Bathroom Cabinet Buying Tips-3Cabinet and Vanity Styles
Consider first what you'll be storing in cabinetry before deciding on a design. A double sink vanity offers more storage while a narrower vanity allows more floor space. Another trend is custom designed vanities suspended above the floor. "We're suggesting and designing a number of wall-hung vanities, says American Institute of Architects (AIA) architect Mark Hutker. "They show more floor beneath, lending bathrooms a larger sense of space." Freestanding vanities and cabinetry detached from walls on either side are especially popular in powder rooms or half baths.
Cabinets sold specifically as bathroom cabinets are generally 32 inches tall and 18 to 21 inches deep.
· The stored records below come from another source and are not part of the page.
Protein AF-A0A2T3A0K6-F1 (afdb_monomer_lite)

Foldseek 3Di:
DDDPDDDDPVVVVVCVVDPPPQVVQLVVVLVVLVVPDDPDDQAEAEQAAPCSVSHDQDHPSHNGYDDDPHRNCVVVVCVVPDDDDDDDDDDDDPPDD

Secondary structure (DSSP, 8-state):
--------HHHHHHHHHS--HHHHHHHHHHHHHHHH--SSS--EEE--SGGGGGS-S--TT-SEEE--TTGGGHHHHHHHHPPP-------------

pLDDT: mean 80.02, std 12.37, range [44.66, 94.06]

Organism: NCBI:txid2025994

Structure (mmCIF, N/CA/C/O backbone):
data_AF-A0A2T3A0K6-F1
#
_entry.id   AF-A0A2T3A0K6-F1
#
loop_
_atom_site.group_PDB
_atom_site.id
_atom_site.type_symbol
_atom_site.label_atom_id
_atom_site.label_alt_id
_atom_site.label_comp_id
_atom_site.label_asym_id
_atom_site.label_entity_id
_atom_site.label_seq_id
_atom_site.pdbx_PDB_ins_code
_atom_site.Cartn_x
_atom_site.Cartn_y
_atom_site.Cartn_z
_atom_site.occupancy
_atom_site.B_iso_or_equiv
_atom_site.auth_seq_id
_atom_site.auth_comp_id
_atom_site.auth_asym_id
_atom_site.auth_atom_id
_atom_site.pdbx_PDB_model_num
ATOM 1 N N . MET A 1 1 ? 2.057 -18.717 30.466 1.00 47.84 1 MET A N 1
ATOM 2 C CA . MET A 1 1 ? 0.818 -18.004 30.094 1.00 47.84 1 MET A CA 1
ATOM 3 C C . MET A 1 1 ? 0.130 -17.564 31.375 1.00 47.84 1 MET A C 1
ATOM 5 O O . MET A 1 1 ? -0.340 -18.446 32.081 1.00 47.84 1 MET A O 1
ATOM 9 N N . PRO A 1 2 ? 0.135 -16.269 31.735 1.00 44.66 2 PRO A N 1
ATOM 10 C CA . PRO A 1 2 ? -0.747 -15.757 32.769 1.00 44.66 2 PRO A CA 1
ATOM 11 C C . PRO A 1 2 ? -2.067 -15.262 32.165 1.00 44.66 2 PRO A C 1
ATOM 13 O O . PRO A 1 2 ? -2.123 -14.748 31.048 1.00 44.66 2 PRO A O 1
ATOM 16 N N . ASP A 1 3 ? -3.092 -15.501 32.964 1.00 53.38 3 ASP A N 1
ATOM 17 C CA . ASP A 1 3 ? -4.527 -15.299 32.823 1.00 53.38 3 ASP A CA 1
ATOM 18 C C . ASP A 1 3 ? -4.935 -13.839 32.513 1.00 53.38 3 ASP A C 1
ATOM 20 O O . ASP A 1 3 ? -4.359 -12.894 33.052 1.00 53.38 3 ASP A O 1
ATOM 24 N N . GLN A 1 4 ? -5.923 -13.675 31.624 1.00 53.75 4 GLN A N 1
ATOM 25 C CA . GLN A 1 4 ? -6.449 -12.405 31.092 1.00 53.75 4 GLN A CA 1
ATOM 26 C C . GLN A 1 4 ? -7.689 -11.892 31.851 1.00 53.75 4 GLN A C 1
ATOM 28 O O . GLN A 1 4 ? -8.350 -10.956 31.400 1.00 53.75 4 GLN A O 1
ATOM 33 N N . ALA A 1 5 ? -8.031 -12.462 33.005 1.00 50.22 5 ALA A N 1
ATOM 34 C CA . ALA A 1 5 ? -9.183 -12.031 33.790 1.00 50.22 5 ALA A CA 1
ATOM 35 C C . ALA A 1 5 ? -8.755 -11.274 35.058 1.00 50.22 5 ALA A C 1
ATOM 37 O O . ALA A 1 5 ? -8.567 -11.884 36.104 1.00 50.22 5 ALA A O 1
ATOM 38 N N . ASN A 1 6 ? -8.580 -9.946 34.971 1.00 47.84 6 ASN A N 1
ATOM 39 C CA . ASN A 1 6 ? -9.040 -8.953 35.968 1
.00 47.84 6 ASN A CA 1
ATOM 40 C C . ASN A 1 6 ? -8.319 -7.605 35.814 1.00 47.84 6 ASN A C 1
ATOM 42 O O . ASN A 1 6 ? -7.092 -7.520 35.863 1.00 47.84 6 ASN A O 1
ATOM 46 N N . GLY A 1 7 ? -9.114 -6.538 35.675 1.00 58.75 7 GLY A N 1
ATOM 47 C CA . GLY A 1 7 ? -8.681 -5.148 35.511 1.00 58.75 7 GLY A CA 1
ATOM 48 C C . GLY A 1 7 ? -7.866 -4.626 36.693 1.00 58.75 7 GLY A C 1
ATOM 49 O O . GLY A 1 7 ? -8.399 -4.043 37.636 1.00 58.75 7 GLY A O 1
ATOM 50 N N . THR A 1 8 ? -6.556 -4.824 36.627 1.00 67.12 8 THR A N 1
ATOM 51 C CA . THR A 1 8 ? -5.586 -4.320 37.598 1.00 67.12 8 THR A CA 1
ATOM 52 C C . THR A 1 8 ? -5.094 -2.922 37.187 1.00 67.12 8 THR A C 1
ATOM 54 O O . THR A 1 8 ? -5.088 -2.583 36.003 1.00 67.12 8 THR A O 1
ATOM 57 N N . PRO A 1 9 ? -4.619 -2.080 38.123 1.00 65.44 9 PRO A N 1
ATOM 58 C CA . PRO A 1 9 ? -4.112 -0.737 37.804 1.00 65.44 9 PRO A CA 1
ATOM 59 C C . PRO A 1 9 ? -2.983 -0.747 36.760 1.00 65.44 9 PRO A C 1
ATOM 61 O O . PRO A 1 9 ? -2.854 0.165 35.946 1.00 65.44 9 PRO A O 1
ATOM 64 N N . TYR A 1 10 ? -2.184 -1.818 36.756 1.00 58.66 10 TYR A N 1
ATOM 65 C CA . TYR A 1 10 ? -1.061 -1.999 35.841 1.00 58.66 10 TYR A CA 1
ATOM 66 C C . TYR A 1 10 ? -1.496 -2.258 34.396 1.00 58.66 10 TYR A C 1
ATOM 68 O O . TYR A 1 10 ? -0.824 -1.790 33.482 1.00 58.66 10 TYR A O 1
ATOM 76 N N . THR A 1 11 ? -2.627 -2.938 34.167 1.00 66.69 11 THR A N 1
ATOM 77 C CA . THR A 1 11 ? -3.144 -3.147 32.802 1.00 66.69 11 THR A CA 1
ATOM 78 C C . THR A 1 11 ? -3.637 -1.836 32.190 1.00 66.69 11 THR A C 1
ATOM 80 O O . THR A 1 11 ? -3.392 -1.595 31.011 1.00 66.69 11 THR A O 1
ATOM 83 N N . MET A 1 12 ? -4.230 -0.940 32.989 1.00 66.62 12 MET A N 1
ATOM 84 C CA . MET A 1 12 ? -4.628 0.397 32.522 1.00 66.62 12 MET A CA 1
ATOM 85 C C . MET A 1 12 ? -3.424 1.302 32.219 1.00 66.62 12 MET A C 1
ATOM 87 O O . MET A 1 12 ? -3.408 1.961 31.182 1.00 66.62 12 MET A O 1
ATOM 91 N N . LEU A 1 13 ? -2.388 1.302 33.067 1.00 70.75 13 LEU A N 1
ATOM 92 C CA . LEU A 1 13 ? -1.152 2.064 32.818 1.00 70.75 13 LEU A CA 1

However, kitchen cabinetry suits bathroom applications, differing only slightly in height and depth. Whether you select bathroom or kitchen cabinetry, select cabinetry made from environmentally responsible materials. Look for cabinetry that is approved by the Kitchen Cabinet Manufacturers Association (KCMA) with an Environmental Stewardship Program (EPS) seal. If you're going the custom route, select wood cut from a certified managed forest and opt for low or no VOC (volatile organic compounds) paints. Of course, there is nothing easier on the environment than transforming an antique or salvaged piece into a bath vanity in lieu of purchasing new cabinetry.
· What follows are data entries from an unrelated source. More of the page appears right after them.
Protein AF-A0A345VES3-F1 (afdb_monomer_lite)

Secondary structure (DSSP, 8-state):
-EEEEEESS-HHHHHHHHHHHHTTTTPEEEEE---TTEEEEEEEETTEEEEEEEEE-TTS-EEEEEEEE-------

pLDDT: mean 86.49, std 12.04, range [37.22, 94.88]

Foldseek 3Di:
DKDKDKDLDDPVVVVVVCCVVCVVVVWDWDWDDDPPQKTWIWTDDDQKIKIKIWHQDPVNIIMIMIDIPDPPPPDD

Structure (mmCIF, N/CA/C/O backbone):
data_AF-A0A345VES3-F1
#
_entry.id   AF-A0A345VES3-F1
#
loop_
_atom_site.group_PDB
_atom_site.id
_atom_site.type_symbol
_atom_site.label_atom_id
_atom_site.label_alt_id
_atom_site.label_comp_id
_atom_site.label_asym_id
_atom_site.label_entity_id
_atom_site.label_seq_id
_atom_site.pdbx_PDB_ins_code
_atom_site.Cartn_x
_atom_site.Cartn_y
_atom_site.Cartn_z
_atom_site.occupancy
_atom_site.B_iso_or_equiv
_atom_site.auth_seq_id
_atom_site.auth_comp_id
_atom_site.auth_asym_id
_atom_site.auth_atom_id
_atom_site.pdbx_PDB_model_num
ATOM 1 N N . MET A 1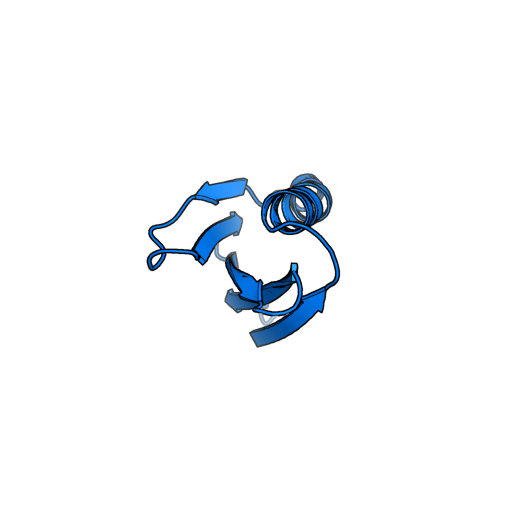 1 ? -5.512 -0.943 -13.403 1.00 66.62 1 MET A N 1
ATOM 2 C CA . MET A 1 1 ? -5.964 -2.166 -12.698 1.00 66.62 1 MET A CA 1
ATOM 3 C C . MET A 1 1 ? -6.199 -1.832 -11.235 1.00 66.62 1 MET A C 1
ATOM 5 O O . MET A 1 1 ? -5.425 -1.059 -10.686 1.00 66.62 1 MET A O 1
ATOM 9 N N . THR A 1 2 ? -7.236 -2.389 -10.615 1.00 80.00 2 THR A N 1
ATOM 10 C CA . THR A 1 2 ? -7.513 -2.234 -9.180 1.00 80.00 2 THR A CA 1
ATOM 11 C C . THR A 1 2 ? -7.605 -3.602 -8.510 1.00 80.00 2 THR A C 1
ATOM 13 O O . THR A 1 2 ? -8.176 -4.527 -9.079 1.00 80.00 2 THR A O 1
ATOM 16 N N . ALA A 1 3 ? -7.038 -3.736 -7.314 1.00 84.62 3 ALA A N 1
ATOM 17 C CA . ALA A 1 3 ? -7.212 -4.895 -6.444 1.00 84.62 3 ALA A CA 1
ATOM 18 C C . ALA A 1 3 ? -7.689 -4.419 -5.068 1.00 84.62 3 ALA A C 1
ATOM 20 O O . ALA A 1 3 ? -7.217 -3.397 -4.582 1.00 84.62 3 ALA A O 1
ATOM 21 N N . ASP A 1 4 ? -8.623 -5.141 -4.457 1.00 88.69 4 ASP A N 1
ATOM 22 C CA . ASP A 1 4 ? -9.192 -4.857 -3.137 1.00 88.69 4 ASP A CA 1
ATOM 23 C C . ASP A 1 4 ? -9.215 -6.152 -2.327 1.00 88.69 4 ASP A C 1
ATOM 25 O O . ASP A 1 4 ? -9.651 -7.186 -2.834 1.00 88.69 4 ASP A O 1
ATOM 29 N N . ALA A 1 5 ? -8.729 -6.110 -1.089 1.00 89.69 5 ALA A N 1
ATOM 30 C CA . ALA A 1 5 ? -8.763 -7.258 -0.194 1.00 89.69 5 ALA A CA 1
ATOM 31 C C . ALA A 1 5 ? -8.739 -6.837 1.279 1.00 89.69 5 ALA A C 1
ATOM 33 O O . ALA A 1 5 ? -8.296 -5.745 1.638 1.00 89.69 5 ALA A O 1
ATOM 34 N N . VAL A 1 6 ? -9.193 -7.741 2.149 1.00 90.19 6 VAL A N 1
ATOM 35 C CA . VAL A 1 6 ? -9.154 -7.587 3.608 1.00 90.19 6 VAL A CA 1
ATOM 36 C C . VAL A 1 6 ? -8.262 -8.668 4.197 1.00 90.19 6 VAL A C 1
ATOM 38 O O . VAL A 1 6 ? -8.406 -9.844 3.872 1.00 90.19 6 VAL A O 1
ATOM 41 N N . VAL A 1 7 ? -7.342 -8.274 5.073 1.00 90.69 7 VAL A N 1
ATOM 42 C CA . VAL A 1 7 ? -6.393 -9.183 5.722 1.00 90.69 7 VAL A CA 1
ATOM 43 C C . VAL A 1 7 ? -6.342 -8.941 7.224 1.00 90.69 7 VAL A C 1
ATOM 45 O O . VAL A 1 7 ? -6.418 -7.805 7.687 1.00 90.69 7 VAL A O 1
ATOM 48 N N . GLY A 1 8 ? -6.152 -10.005 8.003 1.00 90.50 8 GLY A N 1
ATOM 49 C CA . GLY A 1 8 ? -5.974 -9.942 9.460 1.00 90.50 8 GLY A CA 1
ATOM 50 C C . GLY A 1 8 ? -4.589 -9.443 9.887 1.00 90.50 8 GLY A C 1
ATOM 51 O O . GLY A 1 8 ? -3.949 -10.056 10.734 1.00 90.50 8 GLY A O 1
ATOM 52 N N . LYS A 1 9 ? -4.072 -8.390 9.248 1.00 87.88 9 LYS A N 1
ATOM 53 C CA . LYS A 1 9 ? -2.773 -7.772 9.548 1.00 87.88 9 LYS A CA 1
ATOM 54 C C . LYS A 1 9 ? -2.954 -6.276 9.778 1.00 87.88 9 LYS A C 1
ATOM 56 O O . LYS A 1 9 ? -3.879 -5.681 9.231 1.00 87.88 9 LYS A O 1
ATOM 61 N N . SER A 1 10 ? -2.052 -5.664 10.541 1.00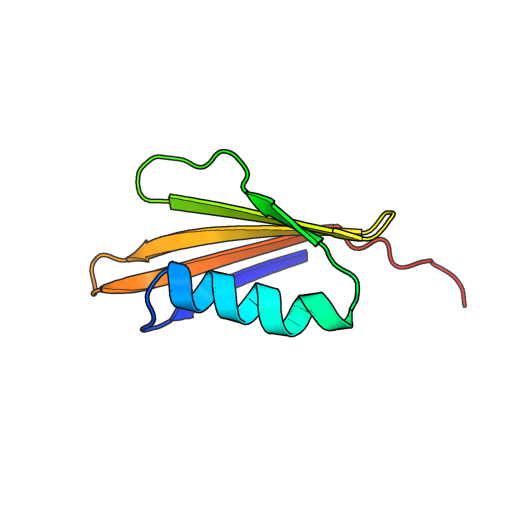 90.00 10 SER A N 1
ATOM 62 C CA . SER A 1 10 ? -2.000 -4.209 10.722 1.00 90.00 10 SER A CA 1
ATOM 63 C C . SER A 1 10 ? -1.649 -3.496 9.415 1.00 90.00 10 SER A C 1
ATOM 65 O O . SER A 1 10 ? -0.937 -4.050 8.576 1.00 90.00 10 SER A O 1
ATOM 67 N N . GLN A 1 11 ? -2.071 -2.238 9.277 1.00 89.25 11 GLN A N 1
ATOM 68 C CA . GLN A 1 11 ? -1.754 -1.414 8.107 1.00 89.25 11 GLN A CA 1
ATOM 69 C C . GLN A 1 11 ? -0.234 -1.348 7.826 1.00 89.25 11 GLN A C 1
ATOM 71 O O . GLN A 1 11 ? 0.169 -1.524 6.680 1.00 89.25 11 GLN A O 1
ATOM 76 N N . ASP A 1 12 ? 0.615 -1.206 8.857 1.00 89.62 12 ASP A N 1
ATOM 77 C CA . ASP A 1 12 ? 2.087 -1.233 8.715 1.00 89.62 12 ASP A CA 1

Re-purposed hutches and vintage dressers make one-of-a-kind statements when used as a vanity. "Bath vanities don't have to be something from a cabinet shop," says designer Jane Coslick. "Some of the best vanities are salvaged curbside or scored from local flea markets."
In addition, a number of catalogues have knocked off the vintage look, creating freestanding vanities with a furniture-like feel. "A powder room is an excellent place to really show off a cool vanity," Coslick says. Other companies specialize in custom-built freestanding vanities, which are intended to look every bit as authentic as original antiques.